* Task *
Exactly the lines from the top of the records below through the one containing "CATH classification: 2.30.290.10" must be set down, with no line added or dropped.

* Exercise material *
===============
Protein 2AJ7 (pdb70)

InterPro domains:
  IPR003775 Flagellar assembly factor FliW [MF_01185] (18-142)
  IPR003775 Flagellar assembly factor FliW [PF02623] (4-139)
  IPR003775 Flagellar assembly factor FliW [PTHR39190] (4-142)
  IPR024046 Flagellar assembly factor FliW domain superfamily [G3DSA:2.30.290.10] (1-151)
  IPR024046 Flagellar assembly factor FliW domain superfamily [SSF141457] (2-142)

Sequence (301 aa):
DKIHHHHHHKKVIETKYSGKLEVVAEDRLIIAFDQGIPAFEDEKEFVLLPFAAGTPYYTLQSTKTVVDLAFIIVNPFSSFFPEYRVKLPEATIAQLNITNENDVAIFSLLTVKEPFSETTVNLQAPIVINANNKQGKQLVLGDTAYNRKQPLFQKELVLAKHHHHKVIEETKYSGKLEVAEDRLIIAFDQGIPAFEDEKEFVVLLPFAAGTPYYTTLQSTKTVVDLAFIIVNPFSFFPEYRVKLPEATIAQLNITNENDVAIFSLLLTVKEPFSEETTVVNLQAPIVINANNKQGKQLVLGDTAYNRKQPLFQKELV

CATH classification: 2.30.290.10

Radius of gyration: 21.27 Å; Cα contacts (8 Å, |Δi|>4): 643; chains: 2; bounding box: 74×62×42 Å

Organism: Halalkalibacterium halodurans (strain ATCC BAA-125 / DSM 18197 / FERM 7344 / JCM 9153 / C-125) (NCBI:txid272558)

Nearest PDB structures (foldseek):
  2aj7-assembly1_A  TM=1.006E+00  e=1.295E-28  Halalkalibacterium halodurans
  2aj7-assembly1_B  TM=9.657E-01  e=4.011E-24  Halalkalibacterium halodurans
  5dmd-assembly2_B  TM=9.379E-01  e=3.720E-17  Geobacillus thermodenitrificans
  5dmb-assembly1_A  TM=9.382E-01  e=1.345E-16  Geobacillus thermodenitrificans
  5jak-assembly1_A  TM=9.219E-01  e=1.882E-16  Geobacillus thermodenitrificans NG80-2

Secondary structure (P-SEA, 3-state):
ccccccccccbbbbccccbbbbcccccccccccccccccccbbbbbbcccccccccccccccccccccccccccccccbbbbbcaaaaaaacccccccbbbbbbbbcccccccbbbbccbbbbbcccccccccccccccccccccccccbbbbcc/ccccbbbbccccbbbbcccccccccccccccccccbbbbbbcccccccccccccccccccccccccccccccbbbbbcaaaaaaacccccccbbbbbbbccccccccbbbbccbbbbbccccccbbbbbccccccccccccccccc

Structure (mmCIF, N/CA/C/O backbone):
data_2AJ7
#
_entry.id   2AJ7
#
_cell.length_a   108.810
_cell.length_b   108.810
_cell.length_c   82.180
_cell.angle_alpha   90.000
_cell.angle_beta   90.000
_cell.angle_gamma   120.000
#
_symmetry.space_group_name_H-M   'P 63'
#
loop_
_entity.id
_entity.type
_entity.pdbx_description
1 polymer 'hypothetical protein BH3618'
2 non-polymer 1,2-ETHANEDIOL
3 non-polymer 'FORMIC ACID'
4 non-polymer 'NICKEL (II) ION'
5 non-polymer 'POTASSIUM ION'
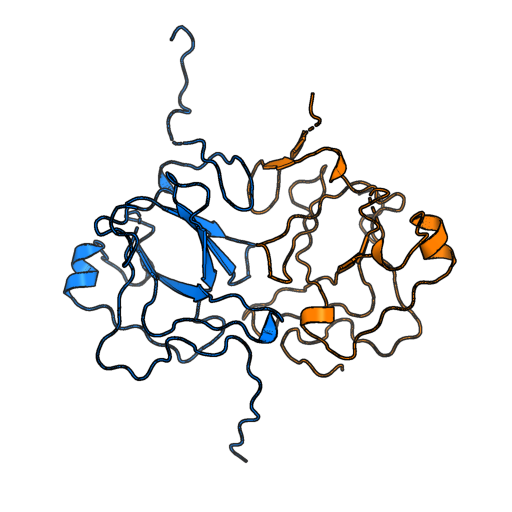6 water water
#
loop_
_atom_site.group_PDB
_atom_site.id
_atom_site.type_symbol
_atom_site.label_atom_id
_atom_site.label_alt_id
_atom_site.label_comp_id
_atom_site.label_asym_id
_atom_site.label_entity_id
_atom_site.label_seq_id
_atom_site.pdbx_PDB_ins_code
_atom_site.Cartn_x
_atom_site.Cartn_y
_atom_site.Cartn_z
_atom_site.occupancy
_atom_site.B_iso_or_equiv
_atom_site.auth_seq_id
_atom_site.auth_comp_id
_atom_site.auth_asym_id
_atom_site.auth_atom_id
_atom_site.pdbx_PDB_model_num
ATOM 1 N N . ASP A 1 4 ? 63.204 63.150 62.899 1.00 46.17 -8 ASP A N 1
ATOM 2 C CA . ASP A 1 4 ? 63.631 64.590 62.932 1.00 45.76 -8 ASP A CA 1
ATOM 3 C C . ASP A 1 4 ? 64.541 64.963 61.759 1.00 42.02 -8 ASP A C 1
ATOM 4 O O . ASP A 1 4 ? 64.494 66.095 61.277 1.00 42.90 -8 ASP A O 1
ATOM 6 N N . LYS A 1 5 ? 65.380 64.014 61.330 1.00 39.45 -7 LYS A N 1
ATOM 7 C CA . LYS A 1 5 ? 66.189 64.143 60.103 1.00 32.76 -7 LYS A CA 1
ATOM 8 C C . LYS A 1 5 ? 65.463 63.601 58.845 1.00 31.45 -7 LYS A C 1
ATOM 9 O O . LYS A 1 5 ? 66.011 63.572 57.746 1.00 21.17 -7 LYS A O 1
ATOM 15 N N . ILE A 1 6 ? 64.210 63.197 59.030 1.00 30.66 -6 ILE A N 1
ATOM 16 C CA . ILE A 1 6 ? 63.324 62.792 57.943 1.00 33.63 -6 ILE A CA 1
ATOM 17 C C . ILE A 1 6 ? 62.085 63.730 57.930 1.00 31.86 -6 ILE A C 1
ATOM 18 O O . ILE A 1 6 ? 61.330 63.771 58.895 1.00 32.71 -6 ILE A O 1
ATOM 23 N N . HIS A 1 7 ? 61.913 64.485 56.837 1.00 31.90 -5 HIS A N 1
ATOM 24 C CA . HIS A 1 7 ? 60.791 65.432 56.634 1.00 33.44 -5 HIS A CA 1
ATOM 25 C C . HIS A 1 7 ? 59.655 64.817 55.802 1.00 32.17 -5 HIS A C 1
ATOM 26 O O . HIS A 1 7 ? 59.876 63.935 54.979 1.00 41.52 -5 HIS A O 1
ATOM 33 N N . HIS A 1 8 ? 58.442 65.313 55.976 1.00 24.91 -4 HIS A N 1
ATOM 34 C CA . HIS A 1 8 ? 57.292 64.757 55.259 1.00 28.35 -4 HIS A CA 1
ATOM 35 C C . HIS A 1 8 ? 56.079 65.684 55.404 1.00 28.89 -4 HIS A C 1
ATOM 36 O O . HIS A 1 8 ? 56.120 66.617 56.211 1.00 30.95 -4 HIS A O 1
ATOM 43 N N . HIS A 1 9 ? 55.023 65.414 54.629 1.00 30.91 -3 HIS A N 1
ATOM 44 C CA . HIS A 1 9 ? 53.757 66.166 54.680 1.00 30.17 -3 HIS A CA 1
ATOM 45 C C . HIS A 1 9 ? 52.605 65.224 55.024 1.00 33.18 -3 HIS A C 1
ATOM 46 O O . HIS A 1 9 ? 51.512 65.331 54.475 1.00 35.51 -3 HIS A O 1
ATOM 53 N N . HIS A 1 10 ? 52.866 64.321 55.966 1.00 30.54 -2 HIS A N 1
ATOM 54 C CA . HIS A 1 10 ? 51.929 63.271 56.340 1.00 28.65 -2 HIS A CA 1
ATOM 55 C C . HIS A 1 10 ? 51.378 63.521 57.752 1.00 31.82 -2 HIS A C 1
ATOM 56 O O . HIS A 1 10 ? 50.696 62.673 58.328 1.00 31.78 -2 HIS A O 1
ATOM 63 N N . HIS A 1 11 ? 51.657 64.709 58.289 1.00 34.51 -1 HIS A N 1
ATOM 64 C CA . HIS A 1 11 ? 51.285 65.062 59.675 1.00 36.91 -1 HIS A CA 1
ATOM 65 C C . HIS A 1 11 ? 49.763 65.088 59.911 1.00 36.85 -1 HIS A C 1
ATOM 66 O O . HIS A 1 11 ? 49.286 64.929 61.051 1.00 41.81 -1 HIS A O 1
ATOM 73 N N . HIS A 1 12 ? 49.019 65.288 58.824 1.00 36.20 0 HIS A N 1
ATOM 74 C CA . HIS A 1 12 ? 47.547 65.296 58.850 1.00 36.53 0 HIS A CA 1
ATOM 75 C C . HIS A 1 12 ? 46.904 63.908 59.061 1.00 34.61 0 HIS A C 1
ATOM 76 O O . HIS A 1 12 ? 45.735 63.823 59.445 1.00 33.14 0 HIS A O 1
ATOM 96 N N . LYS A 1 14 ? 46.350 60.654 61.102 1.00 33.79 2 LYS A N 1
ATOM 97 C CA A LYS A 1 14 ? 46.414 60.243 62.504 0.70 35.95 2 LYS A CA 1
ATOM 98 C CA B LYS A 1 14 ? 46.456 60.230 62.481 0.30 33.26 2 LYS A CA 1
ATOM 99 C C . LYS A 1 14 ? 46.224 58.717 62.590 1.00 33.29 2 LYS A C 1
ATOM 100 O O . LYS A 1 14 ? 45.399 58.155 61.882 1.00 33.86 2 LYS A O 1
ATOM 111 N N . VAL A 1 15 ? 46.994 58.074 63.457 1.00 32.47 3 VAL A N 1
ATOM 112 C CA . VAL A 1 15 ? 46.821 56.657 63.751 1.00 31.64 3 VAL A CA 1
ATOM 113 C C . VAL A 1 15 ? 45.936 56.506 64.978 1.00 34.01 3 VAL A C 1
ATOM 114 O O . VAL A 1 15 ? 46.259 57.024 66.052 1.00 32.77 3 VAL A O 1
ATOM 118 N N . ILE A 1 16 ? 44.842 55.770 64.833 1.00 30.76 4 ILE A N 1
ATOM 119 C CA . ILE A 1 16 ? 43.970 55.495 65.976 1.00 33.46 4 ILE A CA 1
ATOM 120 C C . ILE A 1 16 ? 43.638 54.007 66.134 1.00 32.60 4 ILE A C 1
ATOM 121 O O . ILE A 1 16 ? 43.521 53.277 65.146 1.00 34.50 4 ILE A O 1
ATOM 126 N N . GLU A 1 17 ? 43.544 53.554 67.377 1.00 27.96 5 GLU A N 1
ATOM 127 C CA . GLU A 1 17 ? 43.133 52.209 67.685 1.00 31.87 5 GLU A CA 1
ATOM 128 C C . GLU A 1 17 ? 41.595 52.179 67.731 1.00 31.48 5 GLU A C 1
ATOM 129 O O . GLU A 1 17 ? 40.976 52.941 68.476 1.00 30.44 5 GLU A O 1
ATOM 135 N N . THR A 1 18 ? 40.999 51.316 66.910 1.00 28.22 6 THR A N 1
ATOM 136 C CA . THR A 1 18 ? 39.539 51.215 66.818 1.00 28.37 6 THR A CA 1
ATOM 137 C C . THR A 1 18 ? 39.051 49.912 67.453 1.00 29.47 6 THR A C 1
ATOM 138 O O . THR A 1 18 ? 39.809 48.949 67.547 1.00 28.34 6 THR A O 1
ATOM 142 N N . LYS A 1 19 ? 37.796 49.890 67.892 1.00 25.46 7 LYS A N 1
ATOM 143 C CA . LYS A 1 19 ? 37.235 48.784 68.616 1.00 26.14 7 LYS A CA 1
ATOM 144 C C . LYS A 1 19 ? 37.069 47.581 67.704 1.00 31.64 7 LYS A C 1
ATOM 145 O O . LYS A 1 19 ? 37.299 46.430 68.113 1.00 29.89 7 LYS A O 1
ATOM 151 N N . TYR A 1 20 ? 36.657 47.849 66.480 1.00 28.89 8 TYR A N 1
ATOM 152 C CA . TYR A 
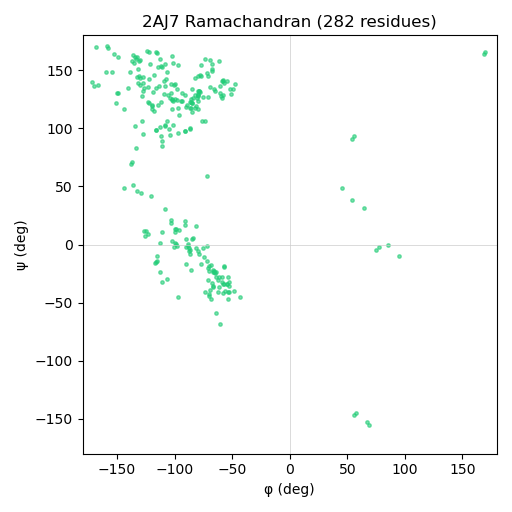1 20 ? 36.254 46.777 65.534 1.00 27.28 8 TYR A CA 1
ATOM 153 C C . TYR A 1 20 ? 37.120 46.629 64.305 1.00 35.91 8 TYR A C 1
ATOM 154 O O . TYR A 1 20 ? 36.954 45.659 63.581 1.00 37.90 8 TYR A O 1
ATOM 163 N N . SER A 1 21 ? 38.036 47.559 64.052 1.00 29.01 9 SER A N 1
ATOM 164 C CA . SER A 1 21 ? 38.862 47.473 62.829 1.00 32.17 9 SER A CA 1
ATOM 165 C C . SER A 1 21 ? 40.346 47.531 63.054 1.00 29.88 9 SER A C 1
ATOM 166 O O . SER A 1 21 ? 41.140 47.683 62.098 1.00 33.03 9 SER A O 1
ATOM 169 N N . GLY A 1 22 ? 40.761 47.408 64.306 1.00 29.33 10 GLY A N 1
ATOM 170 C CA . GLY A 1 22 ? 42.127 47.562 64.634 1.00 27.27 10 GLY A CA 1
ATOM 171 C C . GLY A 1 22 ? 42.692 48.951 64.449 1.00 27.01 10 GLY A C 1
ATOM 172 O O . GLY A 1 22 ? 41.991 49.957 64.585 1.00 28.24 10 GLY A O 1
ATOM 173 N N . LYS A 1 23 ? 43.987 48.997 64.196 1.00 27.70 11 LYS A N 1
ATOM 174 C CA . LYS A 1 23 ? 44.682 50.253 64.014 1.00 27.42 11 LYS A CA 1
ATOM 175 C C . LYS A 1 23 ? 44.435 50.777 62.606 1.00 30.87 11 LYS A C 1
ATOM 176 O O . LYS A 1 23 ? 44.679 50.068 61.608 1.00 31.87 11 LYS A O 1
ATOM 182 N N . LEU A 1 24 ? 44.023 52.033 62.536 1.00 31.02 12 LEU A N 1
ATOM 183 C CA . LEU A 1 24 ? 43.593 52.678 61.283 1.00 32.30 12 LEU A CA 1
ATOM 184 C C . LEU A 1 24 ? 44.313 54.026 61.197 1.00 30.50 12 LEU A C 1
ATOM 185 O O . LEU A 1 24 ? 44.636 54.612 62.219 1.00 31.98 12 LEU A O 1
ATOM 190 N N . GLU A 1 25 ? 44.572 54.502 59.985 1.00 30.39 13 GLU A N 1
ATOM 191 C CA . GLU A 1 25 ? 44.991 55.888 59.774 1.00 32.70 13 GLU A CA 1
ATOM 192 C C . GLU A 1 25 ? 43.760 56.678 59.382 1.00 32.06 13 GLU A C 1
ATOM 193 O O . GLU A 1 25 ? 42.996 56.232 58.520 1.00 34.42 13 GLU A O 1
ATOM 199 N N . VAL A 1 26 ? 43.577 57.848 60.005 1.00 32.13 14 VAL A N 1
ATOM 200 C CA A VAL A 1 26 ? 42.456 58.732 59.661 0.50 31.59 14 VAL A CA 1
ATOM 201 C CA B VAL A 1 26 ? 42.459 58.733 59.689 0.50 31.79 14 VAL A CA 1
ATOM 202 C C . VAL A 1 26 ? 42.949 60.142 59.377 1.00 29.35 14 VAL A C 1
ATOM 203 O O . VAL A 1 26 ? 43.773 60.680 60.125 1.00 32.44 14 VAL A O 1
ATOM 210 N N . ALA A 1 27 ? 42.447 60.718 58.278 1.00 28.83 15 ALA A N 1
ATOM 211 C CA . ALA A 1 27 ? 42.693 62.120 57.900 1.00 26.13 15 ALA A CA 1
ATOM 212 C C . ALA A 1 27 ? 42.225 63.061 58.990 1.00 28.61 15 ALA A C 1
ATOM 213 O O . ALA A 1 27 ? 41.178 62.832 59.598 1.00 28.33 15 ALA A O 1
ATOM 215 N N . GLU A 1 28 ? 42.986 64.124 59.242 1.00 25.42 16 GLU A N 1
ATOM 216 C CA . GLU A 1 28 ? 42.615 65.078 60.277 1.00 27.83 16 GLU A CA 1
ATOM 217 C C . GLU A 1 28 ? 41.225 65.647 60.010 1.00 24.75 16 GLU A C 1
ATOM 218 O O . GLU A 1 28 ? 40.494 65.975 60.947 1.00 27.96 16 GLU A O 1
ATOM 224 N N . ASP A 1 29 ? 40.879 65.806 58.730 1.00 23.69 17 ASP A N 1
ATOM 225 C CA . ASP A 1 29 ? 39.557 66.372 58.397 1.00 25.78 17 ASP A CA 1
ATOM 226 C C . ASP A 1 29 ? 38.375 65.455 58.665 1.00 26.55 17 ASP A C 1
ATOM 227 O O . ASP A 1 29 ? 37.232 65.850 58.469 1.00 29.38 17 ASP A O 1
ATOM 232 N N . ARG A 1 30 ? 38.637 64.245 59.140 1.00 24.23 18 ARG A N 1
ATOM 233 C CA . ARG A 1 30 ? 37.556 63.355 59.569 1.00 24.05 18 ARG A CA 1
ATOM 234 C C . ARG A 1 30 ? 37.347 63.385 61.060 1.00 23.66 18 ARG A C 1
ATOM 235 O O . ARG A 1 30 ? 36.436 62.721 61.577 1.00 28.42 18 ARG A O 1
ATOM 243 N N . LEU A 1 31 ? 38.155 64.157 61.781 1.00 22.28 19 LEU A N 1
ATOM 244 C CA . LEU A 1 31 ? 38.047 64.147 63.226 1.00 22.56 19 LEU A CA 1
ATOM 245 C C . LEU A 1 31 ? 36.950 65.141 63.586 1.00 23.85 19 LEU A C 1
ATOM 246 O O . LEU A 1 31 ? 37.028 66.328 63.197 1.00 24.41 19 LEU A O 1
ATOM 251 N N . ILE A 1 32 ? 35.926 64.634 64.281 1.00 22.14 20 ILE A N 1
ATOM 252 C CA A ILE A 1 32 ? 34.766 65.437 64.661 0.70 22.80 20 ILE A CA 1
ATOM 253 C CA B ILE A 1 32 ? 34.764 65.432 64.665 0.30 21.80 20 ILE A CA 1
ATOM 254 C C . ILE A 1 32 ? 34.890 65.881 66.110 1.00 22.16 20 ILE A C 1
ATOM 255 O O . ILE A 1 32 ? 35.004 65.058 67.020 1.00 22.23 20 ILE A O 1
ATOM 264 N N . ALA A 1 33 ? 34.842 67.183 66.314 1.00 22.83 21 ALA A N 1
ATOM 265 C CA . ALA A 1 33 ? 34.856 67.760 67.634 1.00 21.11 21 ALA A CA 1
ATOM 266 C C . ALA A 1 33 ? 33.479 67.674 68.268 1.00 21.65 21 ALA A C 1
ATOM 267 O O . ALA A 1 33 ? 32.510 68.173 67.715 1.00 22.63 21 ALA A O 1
===============
* Answer to this problem *
Protein 2AJ7 (pdb70)

InterPro domains:
  IPR003775 Flagellar assembly factor FliW [MF_01185] (18-142)
  IPR003775 Flagellar assembly factor FliW [PF02623] (4-139)
  IPR003775 Flagellar assembly factor FliW [PTHR39190] (4-142)
  IPR024046 Flagellar assembly factor FliW domain superfamily [G3DSA:2.30.290.10] (1-151)
  IPR024046 Flagellar assembly factor FliW domain superfamily [SSF141457] (2-142)

Sequence (301 aa):
DKIHHHHHHKKVIETKYSGKLEVVAEDRLIIAFDQGIPAFEDEKEFVLLPFAAGTPYYTLQSTKTVVDLAFIIVNPFSSFFPEYRVKLPEATIAQLNITNENDVAIFSLLTVKEPFSETTVNLQAPIVINANNKQGKQLVLGDTAYNRKQPLFQKELVLAKHHHHKVIEETKYSGKLEVAEDRLIIAFDQGIPAFEDEKEFVVLLPFAAGTPYYTTLQSTKTVVDLAFIIVNPFSFFPEYRVKLPEATIAQLNITNENDVAIFSLLLTVKEPFSEETTVVNLQAPIVINANNKQGKQLVLGDTAYNRKQPLFQKELV

CATH classification: 2.30.290.10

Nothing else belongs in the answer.